This is regarding why you're seeing what you're seeing, or the nature of "What am I doing wrong" part of your question, and so why you need do something like what Majenko is suggesting.
Internal to the microcontroller, are diodes that protect it from voltage transients seen at the GPIO pin. One of these connects from the GPIO pin to the VCC ("5V") pin(s) of the MCU. This is pretty much the case with about any MCU, and so just about any Arduino's pins, with variations for things like 5V tolerant 3.3V parts. The RESET pin on AVR-based Arduinos has an external diode on it for reasons that have to do with (not) wanting to enter high voltage programming.
When the GPIO is not OUTPUT-and-LOW, that is if it's HIGH, or INPUT, or INPUT_PULLUP, the current is going from your 12V nominal source, down through your load (LED and current limiting), into your GPIO pin, and through the protection diode onto the 5V rail of your Arduino. From there it will compete with your 5V regulator (or USB host's regulator) to try to power everything on the Arduino, e.g. your "L" LED, the the serial transceiver, the 3.3v regulator, the AVR itself, etc. and whatever else you have connected to "5V".
So, your GPIO pins are only rated to whatever-VCC-is plus about a diode drop; somewhere around 5.5V in this case.
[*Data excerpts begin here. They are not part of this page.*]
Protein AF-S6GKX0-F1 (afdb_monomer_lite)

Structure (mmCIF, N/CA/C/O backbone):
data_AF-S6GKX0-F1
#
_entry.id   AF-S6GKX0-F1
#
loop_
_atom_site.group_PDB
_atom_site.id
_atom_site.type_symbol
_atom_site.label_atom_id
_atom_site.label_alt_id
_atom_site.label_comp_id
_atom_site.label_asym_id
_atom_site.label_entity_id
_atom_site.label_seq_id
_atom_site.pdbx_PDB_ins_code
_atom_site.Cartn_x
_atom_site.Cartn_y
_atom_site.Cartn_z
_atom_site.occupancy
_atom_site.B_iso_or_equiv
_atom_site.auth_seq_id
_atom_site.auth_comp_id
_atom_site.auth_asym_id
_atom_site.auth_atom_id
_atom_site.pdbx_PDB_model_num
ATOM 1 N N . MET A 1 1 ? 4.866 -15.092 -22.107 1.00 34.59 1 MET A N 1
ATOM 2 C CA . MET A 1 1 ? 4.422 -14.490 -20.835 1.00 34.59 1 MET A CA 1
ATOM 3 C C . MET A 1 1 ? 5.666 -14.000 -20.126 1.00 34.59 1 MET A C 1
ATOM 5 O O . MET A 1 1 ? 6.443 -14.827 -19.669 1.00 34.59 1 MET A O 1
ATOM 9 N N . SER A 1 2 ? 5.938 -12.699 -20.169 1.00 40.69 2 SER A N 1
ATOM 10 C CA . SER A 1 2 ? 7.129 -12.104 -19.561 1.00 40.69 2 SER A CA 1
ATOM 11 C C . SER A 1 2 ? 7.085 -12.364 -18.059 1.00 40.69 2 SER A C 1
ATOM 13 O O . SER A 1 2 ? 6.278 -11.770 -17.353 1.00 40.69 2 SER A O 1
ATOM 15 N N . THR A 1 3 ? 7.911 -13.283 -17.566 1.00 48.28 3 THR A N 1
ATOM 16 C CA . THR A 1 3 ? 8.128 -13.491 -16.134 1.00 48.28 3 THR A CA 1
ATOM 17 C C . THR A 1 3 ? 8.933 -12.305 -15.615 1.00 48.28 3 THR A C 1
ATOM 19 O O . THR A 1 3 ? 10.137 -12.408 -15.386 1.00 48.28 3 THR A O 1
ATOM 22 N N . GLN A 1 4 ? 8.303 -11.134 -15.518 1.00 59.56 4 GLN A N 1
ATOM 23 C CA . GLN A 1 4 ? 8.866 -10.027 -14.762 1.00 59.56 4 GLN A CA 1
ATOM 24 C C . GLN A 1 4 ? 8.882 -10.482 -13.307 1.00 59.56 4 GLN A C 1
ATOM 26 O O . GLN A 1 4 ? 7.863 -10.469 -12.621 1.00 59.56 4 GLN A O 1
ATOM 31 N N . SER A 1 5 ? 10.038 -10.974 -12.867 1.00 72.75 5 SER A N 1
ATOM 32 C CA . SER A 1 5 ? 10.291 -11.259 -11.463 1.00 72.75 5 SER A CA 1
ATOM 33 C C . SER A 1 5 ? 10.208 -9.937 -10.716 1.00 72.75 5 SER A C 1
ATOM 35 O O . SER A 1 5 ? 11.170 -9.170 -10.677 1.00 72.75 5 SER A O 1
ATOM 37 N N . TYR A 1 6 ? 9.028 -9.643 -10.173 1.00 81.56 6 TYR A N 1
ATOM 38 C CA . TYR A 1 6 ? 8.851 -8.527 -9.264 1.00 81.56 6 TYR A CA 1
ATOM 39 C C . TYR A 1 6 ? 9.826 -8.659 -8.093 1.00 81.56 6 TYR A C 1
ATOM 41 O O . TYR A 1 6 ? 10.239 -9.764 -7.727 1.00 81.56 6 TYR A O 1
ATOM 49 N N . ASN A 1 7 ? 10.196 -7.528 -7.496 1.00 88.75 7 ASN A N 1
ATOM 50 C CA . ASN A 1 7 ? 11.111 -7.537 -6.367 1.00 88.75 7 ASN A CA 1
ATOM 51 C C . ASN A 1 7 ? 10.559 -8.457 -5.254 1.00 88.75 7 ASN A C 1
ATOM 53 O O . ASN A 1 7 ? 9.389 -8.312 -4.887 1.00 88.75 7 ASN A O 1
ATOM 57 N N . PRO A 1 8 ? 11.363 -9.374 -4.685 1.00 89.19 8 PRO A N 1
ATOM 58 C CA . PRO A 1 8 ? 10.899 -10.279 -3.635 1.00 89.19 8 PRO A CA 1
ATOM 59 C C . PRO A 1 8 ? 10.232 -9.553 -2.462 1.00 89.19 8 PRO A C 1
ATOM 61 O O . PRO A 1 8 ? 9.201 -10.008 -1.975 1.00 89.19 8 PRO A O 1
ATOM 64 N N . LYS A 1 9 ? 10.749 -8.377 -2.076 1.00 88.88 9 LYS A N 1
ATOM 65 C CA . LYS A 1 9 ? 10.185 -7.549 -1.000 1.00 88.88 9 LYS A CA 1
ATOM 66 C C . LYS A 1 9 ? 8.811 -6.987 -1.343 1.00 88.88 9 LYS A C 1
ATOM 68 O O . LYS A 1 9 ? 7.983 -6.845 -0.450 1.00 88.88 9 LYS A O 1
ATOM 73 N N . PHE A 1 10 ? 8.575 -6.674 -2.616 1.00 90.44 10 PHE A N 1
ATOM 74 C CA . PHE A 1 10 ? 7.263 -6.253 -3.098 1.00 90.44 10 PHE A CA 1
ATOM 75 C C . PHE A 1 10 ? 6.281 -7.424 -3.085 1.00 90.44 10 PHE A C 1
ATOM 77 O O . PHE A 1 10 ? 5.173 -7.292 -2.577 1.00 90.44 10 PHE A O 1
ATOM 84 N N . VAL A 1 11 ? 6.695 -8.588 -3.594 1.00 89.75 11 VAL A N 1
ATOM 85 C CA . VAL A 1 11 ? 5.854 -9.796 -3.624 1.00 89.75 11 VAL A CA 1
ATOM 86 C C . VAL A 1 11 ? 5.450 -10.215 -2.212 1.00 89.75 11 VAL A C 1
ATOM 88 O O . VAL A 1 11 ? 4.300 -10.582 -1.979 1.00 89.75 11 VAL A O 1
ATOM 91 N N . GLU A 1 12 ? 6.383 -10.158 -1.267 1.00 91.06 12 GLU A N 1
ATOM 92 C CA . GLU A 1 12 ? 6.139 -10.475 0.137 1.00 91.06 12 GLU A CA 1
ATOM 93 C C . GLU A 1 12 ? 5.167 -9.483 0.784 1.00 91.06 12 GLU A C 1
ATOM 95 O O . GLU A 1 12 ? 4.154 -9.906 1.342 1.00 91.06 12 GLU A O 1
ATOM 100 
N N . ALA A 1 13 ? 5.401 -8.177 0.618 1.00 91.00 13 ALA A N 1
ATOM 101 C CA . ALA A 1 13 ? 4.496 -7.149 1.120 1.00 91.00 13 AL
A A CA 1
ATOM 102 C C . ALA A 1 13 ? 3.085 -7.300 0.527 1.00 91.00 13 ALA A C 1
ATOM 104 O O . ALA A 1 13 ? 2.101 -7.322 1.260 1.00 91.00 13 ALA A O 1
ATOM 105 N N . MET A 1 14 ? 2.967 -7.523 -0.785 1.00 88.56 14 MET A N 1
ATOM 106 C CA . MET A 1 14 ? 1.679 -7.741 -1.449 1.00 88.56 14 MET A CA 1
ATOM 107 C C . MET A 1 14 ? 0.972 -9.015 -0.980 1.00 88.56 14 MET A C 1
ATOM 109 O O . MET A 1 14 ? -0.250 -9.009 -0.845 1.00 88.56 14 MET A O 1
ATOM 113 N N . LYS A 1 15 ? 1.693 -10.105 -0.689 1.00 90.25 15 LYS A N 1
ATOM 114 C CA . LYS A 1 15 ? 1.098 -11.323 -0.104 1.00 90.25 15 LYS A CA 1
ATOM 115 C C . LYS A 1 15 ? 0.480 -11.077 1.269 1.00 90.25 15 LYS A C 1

Above that voltage, the protection diode begins conducting and the GPIO doesn't appear high impedance to whatever is connected to it.
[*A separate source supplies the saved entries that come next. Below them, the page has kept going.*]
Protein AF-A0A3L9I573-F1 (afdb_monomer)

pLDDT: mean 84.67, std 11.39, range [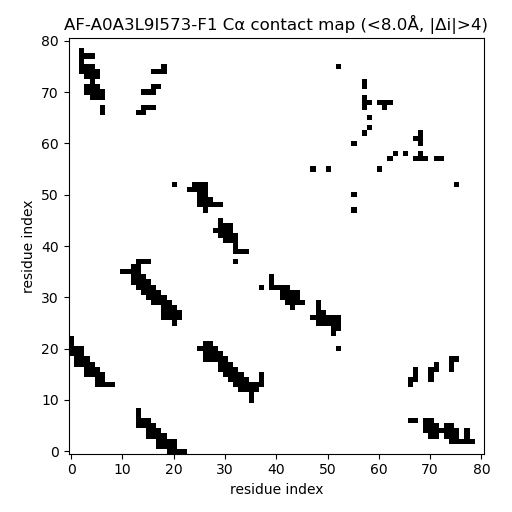39.62, 94.44]

Secondary structure (DSSP, 8-state):
-EEEEE---SSS-EEEEEEEE-TTSBEEEEEEEEESSS-PPPB--GGGTT-BGGG--HHHHSTT-HHHHHHHHHHHH----

Organism: Escherichia coli (NCBI:txid562)

Foldseek 3Di:
DKFWFWFDDDQDWIKIKMFDADPQQATQWIWIFTGRVRPGDTDTLVVRHRPHLVVDQLCVSCVPDVRSSRGSVRRSPDDDD

Nearest PDB structures (foldseek):
  2nub-assembly1_A  TM=6.781E-01  e=1.338E+00  Aquifex aeolicus
  6xn0-assembly1_A  TM=3.385E-01  e=2.191E+00  Xanthomonas citri pv. citri str. 306
  6p2m-assembly1_A  TM=4.606E-01  e=5.876E+00  Caldicellulosiruptor acetigenus 6A
  6mgj-assembly4_D  TM=4.522E-01  e=9.623E+00  Paenibacillus odorifer
  6mgl-assembly1_A  TM=4.486E-01  e=9.048E+00  Paenibacillus odorifer

Radius of gyration: 12.04 Å; Cα contacts (8 Å, |Δi|>4): 170; chains: 1; bounding box: 25×24×29 Å

InterPro domains:
  IPR009693 Glucitol operon activator [PF06923] (1-72)

Sequence (81 aa):
RVGVGRSSGRFKPRVVVAIALDDQQRIVDTLFMKGLTVFARPQKIPAITGMHAGDLQPDVIFPHDPLSQNALSLALKLKRG

Mean predicted aligned error: 5.2 Å

Solvent-accessible surface area (backbone atoms only — not comparable to full-atom values): 4545 Å² total; per-residue (Å²): 89,75,17,62,13,58,41,84,71,89,96,47,66,32,25,40,28,37,40,31,26,50,98,83,41,24,25,75,44,52,38,35,32,65,31,76,82,66,83,45,77,77,37,71,59,73,93,51,54,69,39,47,61,89,77,64,52,38,56,77,78,29,74,91,34,69,52,53,18,50,4,43,47,40,14,71,64,52,82,78,132

Structure (mmCIF, N/CA/C/O backbone):
data_AF-A0A3L9I573-F1
#
_entry.id   AF-A0A3L9I573-F1
#
loop_
_atom_site.gr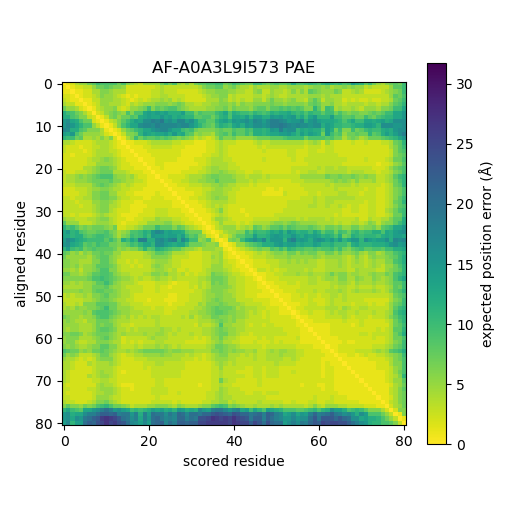oup_PDB
_atom_site.id
_atom_site.type_symbol
_atom_site.label_atom_id
_atom_site.label_alt_id
_atom_site.label_comp_id
_atom_site.label_asym_id
_atom_site.label_entity_id
_atom_site.label_seq_id
_atom_site.pdbx_PDB_ins_code
_atom_site.Cartn_x
_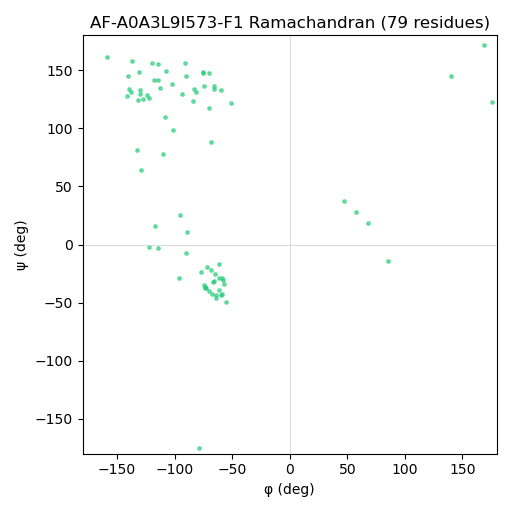atom_site.Cartn_y
_atom_site.Cartn_z
_atom_site.occupancy
_atom_site.B_iso_or_equiv
_atom_site.auth_seq_id
_atom_site.auth_comp_id
_atom_site.auth_asym_id
_atom_site.auth_atom_id
_atom_site.pdbx_PDB_model_num
ATOM 1 N N . ARG A 1 1 ? -10.819 4.870 9.349 1.00 83.81 1 ARG A N 1
ATOM 2 C CA . ARG A 1 1 ? -9.622 5.759 9.275 1.00 83.81 1 ARG A CA 1
ATOM 3 C C . ARG A 1 1 ? -8.850 5.461 7.990 1.00 83.81 1 ARG A C 1
ATOM 5 O O . ARG A 1 1 ? -8.905 4.325 7.559 1.00 83.81 1 ARG A O 1
ATOM 12 N N . VAL A 1 2 ? -8.151 6.418 7.370 1.00 84.81 2 VAL A N 1
ATOM 13 C CA . VAL A 1 2 ? -7.358 6.157 6.147 1.00 84.81 2 VAL A CA 1
ATOM 14 C C . VAL A 1 2 ? -5.927 6.653 6.333 1.00 84.81 2 VAL A C 1
ATOM 16 O O . VAL A 1 2 ? -5.725 7.812 6.680 1.00 84.81 2 VAL A O 1
ATOM 19 N N . GLY A 1 3 ? -4.948 5.774 6.124 1.00 86.88 3 GLY A N 1
ATOM 20 C CA . GLY A 1 3 ? -3.525 6.106 6.074 1.00 86.88 3 GLY A CA 1
ATOM 21 C C . GLY A 1 3 ? -3.046 6.160 4.627 1.00 86.88 3 GLY A C 1
ATOM 22 O O . GLY A 1 3 ? -3.427 5.309 3.826 1.00 86.88 3 GLY A O 1
ATOM 23 N N . VAL A 1 4 ? -2.225 7.152 4.276 1.00 87.12 4 VAL A N 1
ATOM 24 C CA . VAL A 1 4 ? -1.678 7.310 2.918 1.00 87.12 4 VAL A CA 1
ATOM 25 C C . VAL A 1 4 ? -0.172 7.496 2.989 1.00 87.12 4 VAL A C 1
ATOM 27 O O . VAL A 1 4 ? 0.319 8.355 3.716 1.00 87.12 4 VAL A O 1
ATOM 30 N N . GLY A 1 5 ? 0.563 6.721 2.202 1.00 87.75 5 GLY A N 1
ATOM 31 C CA . GLY A 1 5 ? 2.006 6.819 2.073 1.00 87.75 5 GLY A CA 1
ATOM 32 C C . GLY A 1 5 ? 2.435 6.856 0.614 1.00 87.75 5 GLY A C 1
ATOM 33 O O . GLY A 1 5 ? 1.784 6.306 -0.274 1.00 87.75 5 GLY A O 1
ATOM 34 N N . ARG A 1 6 ? 3.535 7.563 0.352 1.00 87.06 6 ARG A N 1
ATOM 35 C CA . ARG A 1 6 ? 4.052 7.764 -1.003 1.00 87.06 6 ARG A CA 1
ATOM 36 C C . ARG A 1 6 ? 5.569 7.691 -1.044 1.00 87.06 6 ARG A C 1
ATOM 38 O O . ARG A 1 6 ? 6.229 8.182 -0.130 1.00 87.06 6 ARG A O 1
ATOM 45 N N . SER A 1 7 ? 6.119 7.157 -2.129 1.00 83.00 7 SER A N 1
ATOM 46 C CA . SER A 1 7 ? 7.554 7.273 -2.395 1.00 83.00 7 SER A CA 1
ATOM 47 C C . SER A 1 7 ? 7.910 8.687 -2.892 1.00 83.00 7 SER A C 1
ATOM 49 O O . SER A 1 7 ? 7.110 9.364 -3.547 1.00 83.00 7 SER A O 1
ATOM 51 N N . SER A 1 8 ? 9.110 9.167 -2.553 1.00 69.56 8 SER A N 1
ATOM 52 C CA . SER A 1 8 ? 9.625 10.497 -2.915 1.00 69.56 8 SER A CA 1
ATOM 53 C C . SER A 1 8 ? 10.838 10.405 -3.858 1.00 69.56 8 SER A C 1
ATOM 55 O O . SER A 1 8 ? 11.539 9.396 -3.895 1.00 69.56 8 SER A O 1
ATOM 57 N N . GLY A 1 9 ? 11.076 11.459 -4.652 1.00 67.25 9 GLY A N 1
ATOM 58 C CA . GLY A 1 9 ? 12.218 11.564 -5.573 1.00 67.25 9 GLY A CA 1
ATOM 59 C C . GLY A 1 9 ? 11.869 12.196 -6.926 1.00 67.25 9 GLY A C 1
ATOM 60 O O . GLY A 1 9 ? 10.768 12.009 -7.447 1.00 67.25 9 GLY A O 1
ATOM 61 N N . ARG A 1 10 ? 12.803 12.964 -7.504 1.00 62.81 10 ARG A N 1
ATOM 62 C CA . ARG A 1 10 ? 12.704 13.481 -8.880 1.00 62.81 10 ARG A CA 1
ATOM 63 C C . ARG A 1 10 ? 13.140 12.360 -9.836 1.00 62.81 10 ARG A C 1
ATOM 65 O O . ARG A 1 10 ? 14.170 11.743 -9.595 1.00 62.81 10 ARG A O 1
ATOM 72 N N . PHE A 1 11 ? 12.351 12.084 -10.879 1.00 63.69 11 PHE A N 1
ATOM 73 C CA . PHE A 1 11 ? 12.644 11.084 -11.927 1.00 63.69 11 PHE A CA 1
ATOM 74 C C . PHE A 1 11 ? 12.642 9.592 -11.518 1.00 63.69 11 PHE A C 1
ATOM 76 O O . PHE A 1 11 ? 13.150 8.761 -12.263 1.00 63.69 11 PHE A O 1
ATOM 83 N N . LYS A 1 12 ? 12.035 9.217 -10.381 1.00 66.56 12 LYS A N 1
ATOM 84 C CA . LYS A 1 12 ? 11.805 7.803 -10.009 1.00 66.56 12 LYS A CA 1
ATOM 85 C C . LYS A 1 12 ? 10.323 7.426 -10.130 1.00 66.56 12 LYS A C 1
ATOM 87 O O . LYS A 1 12 ? 9.479 8.296 -9.896 1.00 66.56 12 LYS A O 1
ATOM 92 N N . PRO A 1 13 ? 9.989 6.155 -10.443 1.00 68.19 13 PRO A N 1
ATOM 93 C CA . PRO A 1 13 ? 8.619 5.659 -10.361 1.00 68.19 13 PRO A CA 1
ATOM 94 C C . PRO A 1 13 ? 8.010 5.978 -8.993 1.00 68.19 13 PRO A C 1
ATOM 96 O O . PRO A 1 13 ? 8.546 5.599 -7.949 1.00 68.19 13 PRO A O 1
ATOM 99 N N . ARG A 1 14 ? 6.902 6.715 -9.003 1.00 84.31 14 ARG A N 1
ATOM 100 C CA . ARG A 1 14 ? 6.163 7.095 -7.805 1.00 84.31 14 ARG A CA 1
ATOM 101 C C . ARG A 1 14 ? 5.237 5.948 -7.421 1.00 84.31 14 ARG A C 1
ATOM 103 O O . ARG A 1 14 ? 4.556 5.382 -8.275 1.00 84.31 14 ARG A O 1
ATOM 110 N N . VAL A 1 15 ? 5.235 5.622 -6.136 1.00 89.69 15 VAL A N 1
ATOM 111 C CA . VAL A 1 15 ? 4.321 4.665 -5.518 1.00 89.69 15 VAL A CA 1
ATOM 112 C C . VAL A 1 15 ? 3.414 5.434 -4.574 1.00 89.69 15 VAL A C 1
ATOM 114 O O . VAL A 1 15 ? 3.898 6.271 -3.811 1.00 89.69 15 VAL A O 1
ATOM 117 N N . VAL A 1 16 ? 2.118 5.153 -4.628 1.00 89.88 16 VAL A N 1
ATOM 118 C CA . VAL A 1 16 ? 1.112 5.632 -3.681 1.00 89.88 16 VAL A CA 1
ATOM 119 C C . VAL A 1 16 ? 0.406 4.415 -3.103 1.00 89.88 16 VAL A C 1
ATOM 121 O O . VAL A 1 16 ? -0.060 3.553 -3.846 1.00 89.88 16 VAL A O 1
ATOM 124 N N . VAL A 1 17 ? 0.342 4.358 -1.778 1.00 91.31 17 VAL A N 1
ATOM 125 C CA . VAL A 1 17 ? -0.388 3.351 -1.010 1.00 91.31 17 VAL A CA 1
ATOM 126 C C . VAL A 1 17 ? -1.382 4.091 -0.125 1.00 91.31 17 VAL A C 1
ATOM 128 O O . VAL A 1 17 ? -0.980 4.962 0.643 1.00 91.31 17 VAL A O 1
ATOM 131 N N . ALA A 1 18 ? -2.659 3.740 -0.204 1.00 91.75 18 ALA A N 1
ATOM 132 C CA . ALA A 1 18 ? -3.657 4.099 0.791 1.00 91.75 18 ALA A CA 1
ATOM 133 C C . ALA A 1 18 ? -4.222 2.830 1.434 1.00 91.75 18 ALA A C 1
ATOM 135 O O . ALA A 1 18 ? -4.431 1.820 0.763 1.00 91.75 18 ALA A O 1
ATOM 136 N N . ILE A 1 19 ? -4.474 2.890 2.733 1.00 92.69 19 ILE A N 1
ATOM 137 C CA . ILE A 1 19 ? -5.047 1.805 3.529 1.00 92.69 19 ILE A CA 1
ATOM 138 C C . ILE A 1 19 ? -6.178 2.373 4.373 1.00 92.69 19 ILE A C 1
ATOM 140 O O . ILE A 1 19 ? -5.990 3.333 5.120 1.00 92.69 19 ILE A O 1
ATOM 144 N N . ALA A 1 20 ? -7.359 1.785 4.242 1.00 92.69 20 ALA A N 1
ATOM 145 C CA . ALA A 1 20 ? -8.502 2.072 5.083 1.00 92.69 20 ALA A CA 1
ATOM 146 C C . ALA A 1 20 ? -8.522 1.077 6.244 1.00 92.69 20 ALA A C 1
ATOM 148 O O . ALA A 1 20 ? -8.432 -0.130 6.040 1.00 92.69 20 ALA A O 1
ATOM 149 N N . LEU A 1 21 ? -8.643 1.603 7.455 1.00 92.56 21 LEU A N 1
ATOM 150 C CA . LEU A 1 21 ? -8.701 0.874 8.710 1.00 92.56 21 LEU A CA 1
ATOM 151 C C . LEU A 1 21 ? -10.074 1.051 9.361 1.00 92.56 21 LEU A C 1
ATOM 153 O O . LEU A 1 21 ? -10.610 2.165 9.347 1.00 92.56 21 LEU A O 1
ATOM 157 N N . ASP A 1 22 ? -10.603 0.001 9.974 1.00 92.62 22 ASP A N 1
ATOM 158 C CA . ASP A 1 22 ? -11.752 0.094 10.880 1.00 92.62 22 ASP A CA 1
ATOM 159 C C . ASP A 1 22 ? -11.347 0.596 12.284 1.00 92.62 22 ASP A C 1
ATOM 161 O O . ASP A 1 22 ? -10.196 0.982 12.537 1.00 92.62 22 ASP A O 1
ATOM 165 N N . ASP A 1 23 ? -12.309 0.613 13.206 1.00 90.81 23 ASP A N 1
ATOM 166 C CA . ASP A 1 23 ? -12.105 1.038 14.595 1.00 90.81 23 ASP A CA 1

When you're lucky, there's enough resistance in your load to limit the current through the protection diode to:
less current than the continuous current rating of the protection diode, which is quite low, often under 1mA. Otherwise, while this is going on you are likely trying to kill the protection diode and whatever else it can take out with it.
less current than the Arduino can make use of. Otherwise the voltage at the "5V" well climb to the point of frying things. It will be backfeeding whatever is supposed to be regulating the 5V on the Arduino, which may or may not be a problem depending on the design of whatever regulator that is.
If you'd done this with a larger load, it probably would have just popped things on your Arduino. On the other end of the spectrum, putting a sufficiently large resistor in series with a GPIO pin is a common method of crudely accepting higher voltage input signals.
The circuit in Majenko's answer doesn't provide path would allow any current to speak of to travel from the 12V source into the GPIO pin.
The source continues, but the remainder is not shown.